The integration surface matters too.
Teams connect Claude Code via MCP to GitHub, Linear, Notion, and Intercom so the agent can pull tickets, check diffs from the last release, and push collateral through APIs.
“the biggest part is the is the the harness and the system around uh around the models that are really making it extremely useful”
Why is this an organizational change, not a tooling change?
The Lemlist guest is explicit: "at the end of the day, it's not really a tool question and a tooling problem.
It's much more of a people and organization questions." Leadership decided to create the conditions for teams to adopt Claude Code, which required sponsorship because it changes how people work.
Devs previously had Cursor and used it mostly for simple code completions.
When tech management gave Claude Code licenses to all devs, the team observed a shift in product behavior.
PMs were given the same dev setup as engineers and access to the entire codebase, which is what unlocks the chat-with-codebase workflow in the first place.
“at the end of the day, it's it's not really a tool question and a tooling problem. It's much more of a people and organization uh questions”
Frequently asked questions.
- What is 'chat with codebase' for a product manager?
- It's a workflow where a PM uses Claude Code against the company's entire repository and asks questions in natural language to understand how the product is built, including legacy that has compounded over years. The Lemlist guest calls it the use case that has changed his life the most and the most basic and accessible one for any PM.
- How long does it take a PM to get productive with Claude Code?
- Expect roughly two weeks to push past the initial overwhelm. Claude Code is powerful but not immediately accessible to non-technical users, especially because of the CLI. On a legacy codebase there is additional learning in how the agent behaves inside that specific environment, which is why Lemlist now has a developer working almost full-time on its Claude Code setup.
- Do PMs need the same dev environment as engineers?
- At Lemlist, yes — all PMs have a dev setup exactly the same as developers in the tech team and access to the entire codebase. They also have access to the GitHub MCP to review the code and the ability to push code into production. Without those organizational capabilities in place, it would be impossible to move at the same speed.
- What tools beyond Claude Code matter for this workflow?

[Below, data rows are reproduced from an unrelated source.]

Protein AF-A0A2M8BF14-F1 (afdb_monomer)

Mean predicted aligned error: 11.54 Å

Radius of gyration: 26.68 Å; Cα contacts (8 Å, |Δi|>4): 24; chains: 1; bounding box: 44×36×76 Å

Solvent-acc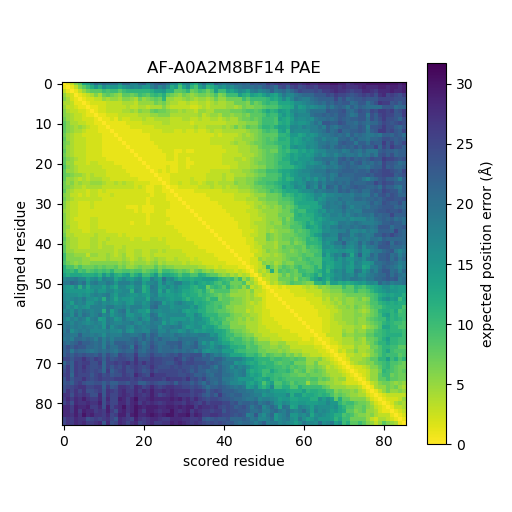essible surface area (backbone atoms only — not comparable to full-atom values): 5380 Å² total; per-residue (Å²): 133,91,77,89,82,83,88,76,87,70,54,68,68,59,54,52,50,47,51,49,49,10,61,75,71,74,43,53,55,68,60,38,52,51,52,56,50,51,52,52,49,50,54,52,51,50,59,52,49,50,57,52,54,52,50,53,49,51,52,53,56,57,72,70,50,80,85,88,71,86,69,57,75,79,72,70,59,55,57,45,100,85,71,44,76,109

Foldseek 3Di:
DDDDDDDPPDDPVNLVVLVVVCVVVVHDSVVSVVVVVVVVVVVVVVVVVCVVVVVVVVVVVVVPDDDPDPDDPVVVFDADPVRHGD

Nearest PDB structures (foldseek):
  4d8j-assembly1_A  TM=6.265E-01  e=2.644E+00  Escherichia coli
  6sbx-assembly1_C  TM=5.085E-01  e=2.286E+00  Myxococcus xanthus

Structure (mmCIF, N/CA/C/O backbone):
data_AF-A0A2M8BF14-F1
#
_entry.id   AF-A0A2M8BF14-F1
#
loop_
_atom_site.group_PDB
_atom_site.id
_atom_site.type_symbol
_atom_site.label_atom_id
_atom_site.label_alt_id
_atom_site.label_comp_id
_atom_site.label_asym_id
_atom_site.label_entity_id
_atom_site.label_seq_id
_atom_site.pdbx_PDB_ins_code
_atom_site.Cartn_x
_atom_site.Cartn_y
_atom_site.Cartn_z
_atom_site.occupancy
_atom_site.B_iso_or_equiv
_atom_site.auth_seq_id
_atom_site.auth_comp_id
_atom_site.auth_asym_id
_atom_site.auth_atom_id
_atom_site.pdbx_PDB_model_num
ATOM 1 N N . MET A 1 1 ? -3.234 22.881 9.319 1.00 44.59 1 MET A N 1
ATOM 2 C CA . MET A 1 1 ? -4.607 22.813 9.861 1.00 44.59 1 MET A CA 1
ATOM 3 C C . MET A 1 1 ? -4.993 21.351 9.964 1.00 44.59 1 MET A C 1
ATOM 5 O O . MET A 1 1 ? -4.798 20.640 8.989 1.00 44.59 1 MET A O 1
ATOM 9 N N . THR A 1 2 ? -5.451 20.890 11.127 1.00 68.38 2 THR A N 1
ATOM 10 C CA . THR A 1 2 ? -5.870 19.493 11.318 1.00 68.38 2 THR A CA 1
ATOM 11 C C . THR A 1 2 ? -7.331 19.362 10.898 1.00 68.38 2 THR A C 1
ATOM 13 O O . THR A 1 2 ? -8.204 19.958 11.526 1.00 68.38 2 THR A O 1
ATOM 16 N N . THR A 1 3 ? -7.598 18.628 9.819 1.00 83.12 3 THR A N 1
ATOM 17 C CA . THR A 1 3 ? -8.958 18.408 9.304 1.00 83.12 3 THR A CA 1
ATOM 18 C C . THR A 1 3 ? -9.553 17.158 9.945 1.00 83.12 3 THR A C 1
ATOM 20 O O . THR A 1 3 ? -8.911 16.110 9.968 1.00 83.12 3 THR A O 1
ATOM 23 N N . ALA A 1 4 ? -10.779 17.247 10.463 1.00 83.69 4 ALA A N 1
ATOM 24 C CA . ALA A 1 4 ? -11.490 16.087 10.991 1.00 83.69 4 ALA A CA 1
ATOM 25 C C . ALA A 1 4 ? -12.102 15.268 9.842 1.00 83.69 4 ALA A C 1
ATOM 27 O O . ALA A 1 4 ? -12.841 15.805 9.016 1.00 83.69 4 ALA A O 1
ATOM 28 N N . LEU A 1 5 ? -11.813 13.966 9.805 1.00 86.75 5 LEU A N 1
ATOM 29 C CA . LEU A 1 5 ? -12.395 13.007 8.865 1.00 86.75 5 LEU A CA 1
ATOM 30 C C . LEU A 1 5 ? -13.350 12.079 9.619 1.00 86.75 5 LEU A C 1
ATOM 32 O O . LEU A 1 5 ? -12.984 11.515 10.648 1.00 86.75 5 LEU A O 1
ATOM 36 N N . GLN A 1 6 ? -14.558 11.882 9.090 1.00 90.12 6 GLN A N 1
ATOM 37 C CA . GLN A 1 6 ? -15.516 10.921 9.633 1.00 90.12 6 GLN A CA 1
ATOM 38 C C . GLN A 1 6 ? -15.757 9.792 8.632 1.00 90.12 6 GLN A C 1
ATOM 40 O O . GLN A 1 6 ? -16.319 10.009 7.558 1.00 90.12 6 GLN A O 1
ATOM 45 N N . LEU A 1 7 ? -15.386 8.570 9.010 1.00 87.44 7 LEU A N 1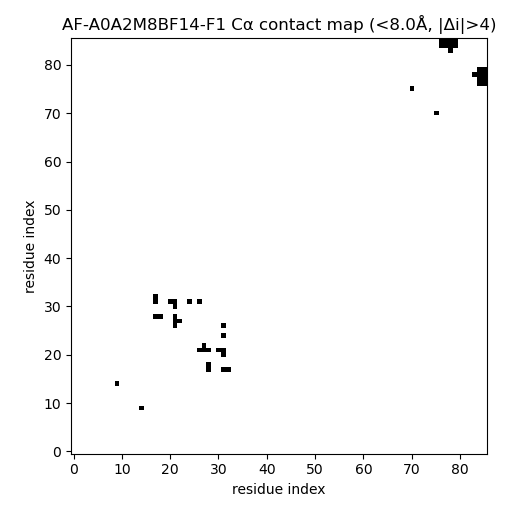
ATOM 46 C CA . LEU A 1 7 ? -15.687 7.369 8.236 1.00 87.44 7 LEU A CA 1
ATOM 47 C C . LEU A 1 7 ? -17.093 6.872 8.594 1.00 87.44 7 LEU A C 1
ATOM 49 O O . LEU A 1 7 ? -17.366 6.505 9.737 1.00 87.44 7 LEU A O 1
ATOM 53 N N . LYS A 1 8 ? -18.009 6.879 7.622 1.00 92.38 8 LYS A N 1
ATOM 54 C CA . LYS A 1 8 ? -19.382 6.374 7.787 1.00 92.38 8 LYS A CA 1
ATOM 55 C C . LYS A 1 8 ? -19.510 4.986 7.170 1.00 92.38 8 LYS A C 1
ATOM 57 O O . LYS A 1 8 ? -18.871 4.698 6.166 1.00 92.38 8 LYS A O 1
ATOM 62 N N . LYS A 1 9 ? -20.388 4.156 7.747 1.00 93.38 9 LYS A N 1
ATOM 63 C CA . LYS A 1 9 ? -20.681 2.788 7.275 1.00 93.38 9 LYS A CA 1
ATOM 64 C C . LYS A 1 9 ? -19.449 1.868 7.233 1.00 93.38 9 LYS A C 1
ATOM 66 O O . LYS A 1 9 ? -19.347 1.016 6.357 1.00 93.38 9 LYS A O 1
ATOM 71 N N . VAL A 1 10 ? -18.526 2.028 8.184 1.00 90.81 10 VAL A N 1
ATOM 72 C CA . VAL A 1 10 ? -17.401 1.095 8.342 1.00 90.81 10 VAL A CA 1
ATOM 73 C C . VAL A 1 10 ? -17.965 -0.290 8.682 1.00 90.81 10 VAL A C 1
ATOM 75 O O . VAL A 1 10 ? -18.737 -0.391 9.642 1.00 90.81 10 VAL A O 1
ATOM 78 N N . PRO A 1 11 ? -17.627 -1.347 7.921 1.00 96.75 11 PRO A N 1
ATOM 79 C CA . PRO A 1 11 ? -18.080 -2.696 8.233 1.00 96.75 11 PRO A CA 1
ATOM 80 C C . PRO A 1 11 ? -17.683 -3.099 9.657 1.00 96.75 11 PRO A C 1
ATOM 82 O O . PRO A 1 11 ? -16.571 -2.812 10.103 1.00 96.75 11 PRO A O 1
ATOM 85 N N . SER A 1 12 ? -18.579 -3.789 10.367 1.00 94.31 12 SER A N 1
ATOM 86 C CA . SER A 1 12 ? -18.372 -4.156 11.776 1.00 94.31 12 SER A CA 1
ATOM 87 C C . SER A 1 12 ? -17.085 -4.949 11.994 1.00 94.31 12 SER A C 1
ATOM 89 O O . SER A 1 12 ? -16.346 -4.658 12.928 1.00 94.31 12 SER A O 1
ATOM 91 N N . HIS A 1 13 ? -16.774 -5.883 11.090 1.00 95.94 13 HIS A N 1
ATOM 92 C CA . HIS A 1 13 ? -15.548 -6.675 11.156 1.00 95.94 13 HIS A CA 1
ATOM 93 C C . HIS A 1 13 ? -14.282 -5.808 11.061 1.00 95.94 13 HIS A C 1
ATOM 95 O O . HIS A 1 13 ? -13.346 -6.033 11.819 1.00 95.94 13 HIS A O 1
ATOM 101 N N . ILE A 1 14 ? -14.265 -4.778 10.203 1.00 94.75 14 ILE A N 1
ATOM 102 C CA . ILE A 1 14 ? -13.129 -3.849 10.093 1.00 94.75 14 ILE A CA 1
ATOM 103 C C . ILE A 1 14 ? -12.964 -3.061 11.388 1.00 94.75 14 ILE A C 1
ATOM 105 O O . ILE A 1 14 ? -11.859 -2.960 11.910 1.00 94.75 14 ILE A O 1
ATOM 109 N N . LYS A 1 15 ? -14.066 -2.552 11.950 1.00 94.56 15 LYS A N 1
ATOM 110 C CA . LYS A 1 15 ? -14.017 -1.842 13.231 1.00 94.56 15 LYS A CA 1
ATOM 111 C C . LYS A 1 15 ? -13.442 -2.733 14.340 1.00 94.56 15 LYS A C 1
ATOM 113 O O . LYS A 1 15 ? -12.585 -2.280 15.087 1.00 94.56 15 LYS A O 1
ATOM 118 N N . SER A 1 16 ? -13.867 -3.994 14.420 1.00 96.12 16 SER A N 1
ATOM 119 C CA . SER A 1 16 ? -13.351 -4.948 15.409 1.00 96.12 16 SER A CA 1
ATOM 120 C C . SER A 1 16 ? -11.855 -5.234 15.252 1.00 96.12 16 SER A C 1
ATOM 122 O O . SER A 1 16 ? -11.167 -5.404 16.256 1.00 96.12 16 SER A O 1
ATOM 124 N N . LEU A 1 17 ? -11.344 -5.276 14.017 1.00 96.25 17 LEU A N 1
ATOM 125 C CA . LEU A 1 17 ? -9.910 -5.439 13.762 1.00 96.25 17 LEU A CA 1
ATOM 126 C C . LEU A 1 17 ? -9.115 -4.228 14.261 1.00 96.25 17 LEU A C 1
ATOM 128 O O . LEU A 1 17 ? -8.156 -4.409 15.006 1.00 96.25 17 LEU A O 1
ATOM 132 N N . ILE A 1 18 ? -9.572 -3.014 13.942 1.00 95.38 18 ILE A N 1
ATOM 133 C CA . ILE A 1 18 ? -8.932 -1.775 14.408 1.00 95.38 18 ILE A CA 1
ATOM 134 C C . ILE A 1 18 ? -8.983 -1.684 15.940 1.00 95.38 18 ILE A C 1
ATOM 136 O O . ILE A 1 18 ? -7.981 -1.355 16.565 1.00 95.38 18 ILE A O 1
ATOM 140 N N . ASP A 1 19 ? -10.120 -2.014 16.563 1.00 96.00 19 ASP A N 1
ATOM 141 C CA . ASP A 1 19 ? -10.264 -2.008 18.027 1.00 96.00 19 ASP A CA 1
ATOM 142 C C . ASP A 1 19 ? -9.262 -2.978 18.688 1.00 96.00 19 ASP A C 1
ATOM 144 O O . ASP A 1 19 ? -8.648 -2.654 19.709 1.00 96.00 19 ASP A O 1
ATOM 148 N N . ARG A 1 20 ? -9.058 -4.160 18.089 1.00 96.75 20 ARG A N 1
ATOM 149 C CA . ARG A 1 20 ? -8.085 -5.153 18.561 1.00 96.75 20 ARG A CA 1
ATOM 150 C C . ARG A 1 20 ? -6.651 -4.645 18.429 1.00 96.75 20 ARG A C 1
ATOM 152 O O . ARG A 1 20 ? -5.889 -4.763 19.386 1.00 96.75 20 ARG A O 1
ATOM 159 N N . GLU A 1 21 ? -6.278 -4.096 17.278 1.00 96.38 21 GLU A N 1
ATOM 160 C CA . GLU A 1 21 ? -4.925 -3.573 17.045 1.00 96.38 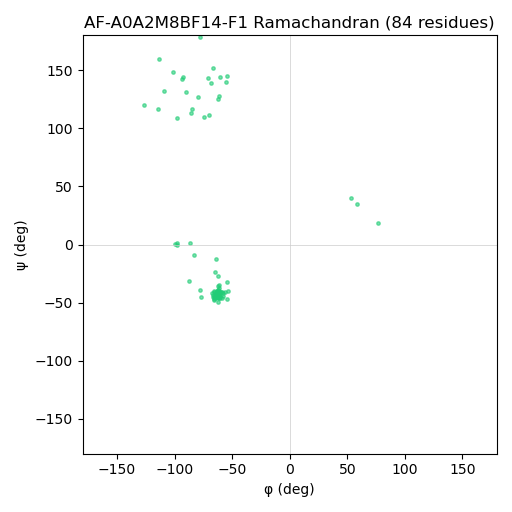21 GLU A CA 1
ATOM 161 C C . GLU A 1 21 ? -4.618 -2.362 17.927 1.00 96.38 21 GLU A C 1
ATOM 163 O O . GLU A 1 21 ? -3.561 -2.313 18.554 1.00 96.38 21 GLU A O 1
ATOM 168 N N . ALA A 1 22 ? -5.585 -1.461 18.111 1.00 96.88 22 ALA A N 1
ATOM 169 C CA . ALA A 1 22 ? -5.462 -0.331 19.025 1.00 96.88 22 ALA A CA 1
ATOM 170 C C . ALA A 1 22 ? -5.188 -0.799 20.466 1.00 96.88 22 ALA A C 1
ATOM 172 O O . ALA A 1 22 ? -4.324 -0.246 21.152 1.00 96.88 22 ALA A O 1
ATOM 173 N N . GLY A 1 23 ? -5.869 -1.866 20.907 1.00 96.38 23 GLY A N 1
ATOM 174 C CA . GLY A 1 23 ? -5.622 -2.506 22.199 1.00 96.38 23 GLY A CA 1
ATOM 175 C C . GLY A 1 23 ? -4.216 -3.104 22.317 1.00 96.38 23 GLY A C 1
ATOM 176 O O . GLY A 1 23 ? -3.546 -2.897 23.330 1.00 96.38 23 GLY A O 1
ATOM 177 N N . LEU A 1 24 ? -3.741 -3.796 21.276 1.00 96.69 24 LEU A N 1
ATOM 178 C CA . LEU A 1 24 ? -2.392 -4.375 21.232 1.00 96.69 24 LEU A CA 1
ATOM 179 C C . LEU A 1 24 ? -1.302 -3.295 21.270 1.00 96.69 24 LEU A C 1
ATOM 181 O O . LEU A 1 24 ? -0.329 -3.424 22.013 1.00 96.69 24 LEU A O 1
ATOM 185 N N . HIS A 1 25 ? -1.486 -2.209 20.521 1.00 95.50 25 HIS A N 1
ATOM 186 C CA . HIS A 1 25 ? -0.526 -1.111 20.418 1.00 95.50 25 HIS A CA 1
ATOM 187 C C . HIS A 1 25 ? -0.690 -0.041 21.508 1.00 95.50 25 HIS A C 1
ATOM 189 O O . HIS A 1 25 ? 0.074 0.924 21.536 1.00 95.50 25 HIS A O 1
ATOM 195 N N . ARG A 1 26 ? -1.647 -0.218 22.435 1.00 94.94 26 ARG A N 1
ATOM 196 C CA . ARG A 1 26 ? -1.978 0.724 23.523 1.00 94.94 26 ARG A CA 1
ATOM 197 C C . ARG A 1 26 ? -2.242 2.143 23.014 1.00 94.94 26 ARG A C 1
ATOM 199 O O . ARG A 1 26 ? -1.822 3.130 23.620 1.00 94.94 26 ARG A O 1
ATOM 206 N N . ARG A 1 27 ? -2.936 2.238 21.886 1.00 94.19 27 ARG A N 1
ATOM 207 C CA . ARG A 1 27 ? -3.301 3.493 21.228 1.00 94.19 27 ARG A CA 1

- Teams connect Claude Code to other systems via MCP. One example: GitHub MCP for the codebase, Linear for tickets so the agent can check diffs from the last release, Notion for review, and Intercom for help center, marketing emails, and customer communication — with Claude pushing directly to Intercom via their API once content is approved.
- Is adopting Claude Code mainly a tooling decision?
- The Lemlist guest is explicit that it is much more of a people and organization question than a tooling problem. Leadership had to create the conditions for teams to work this way and sponsor the change, because challenging existing habits and processes creates friction. Without top-level sponsorship, the shift is not really possible.
- How are PMs using AI beyond the codebase itself?
- They use Claude Code to process raw customer material — recorded user conversations are transcribed and passed in to surface pains and new feature ideas. They also use it to fetch competitor product pages on a regular basis, monitor what features competitors release, and get a feel for where the market is going so they can bring relevant ideas back to their users.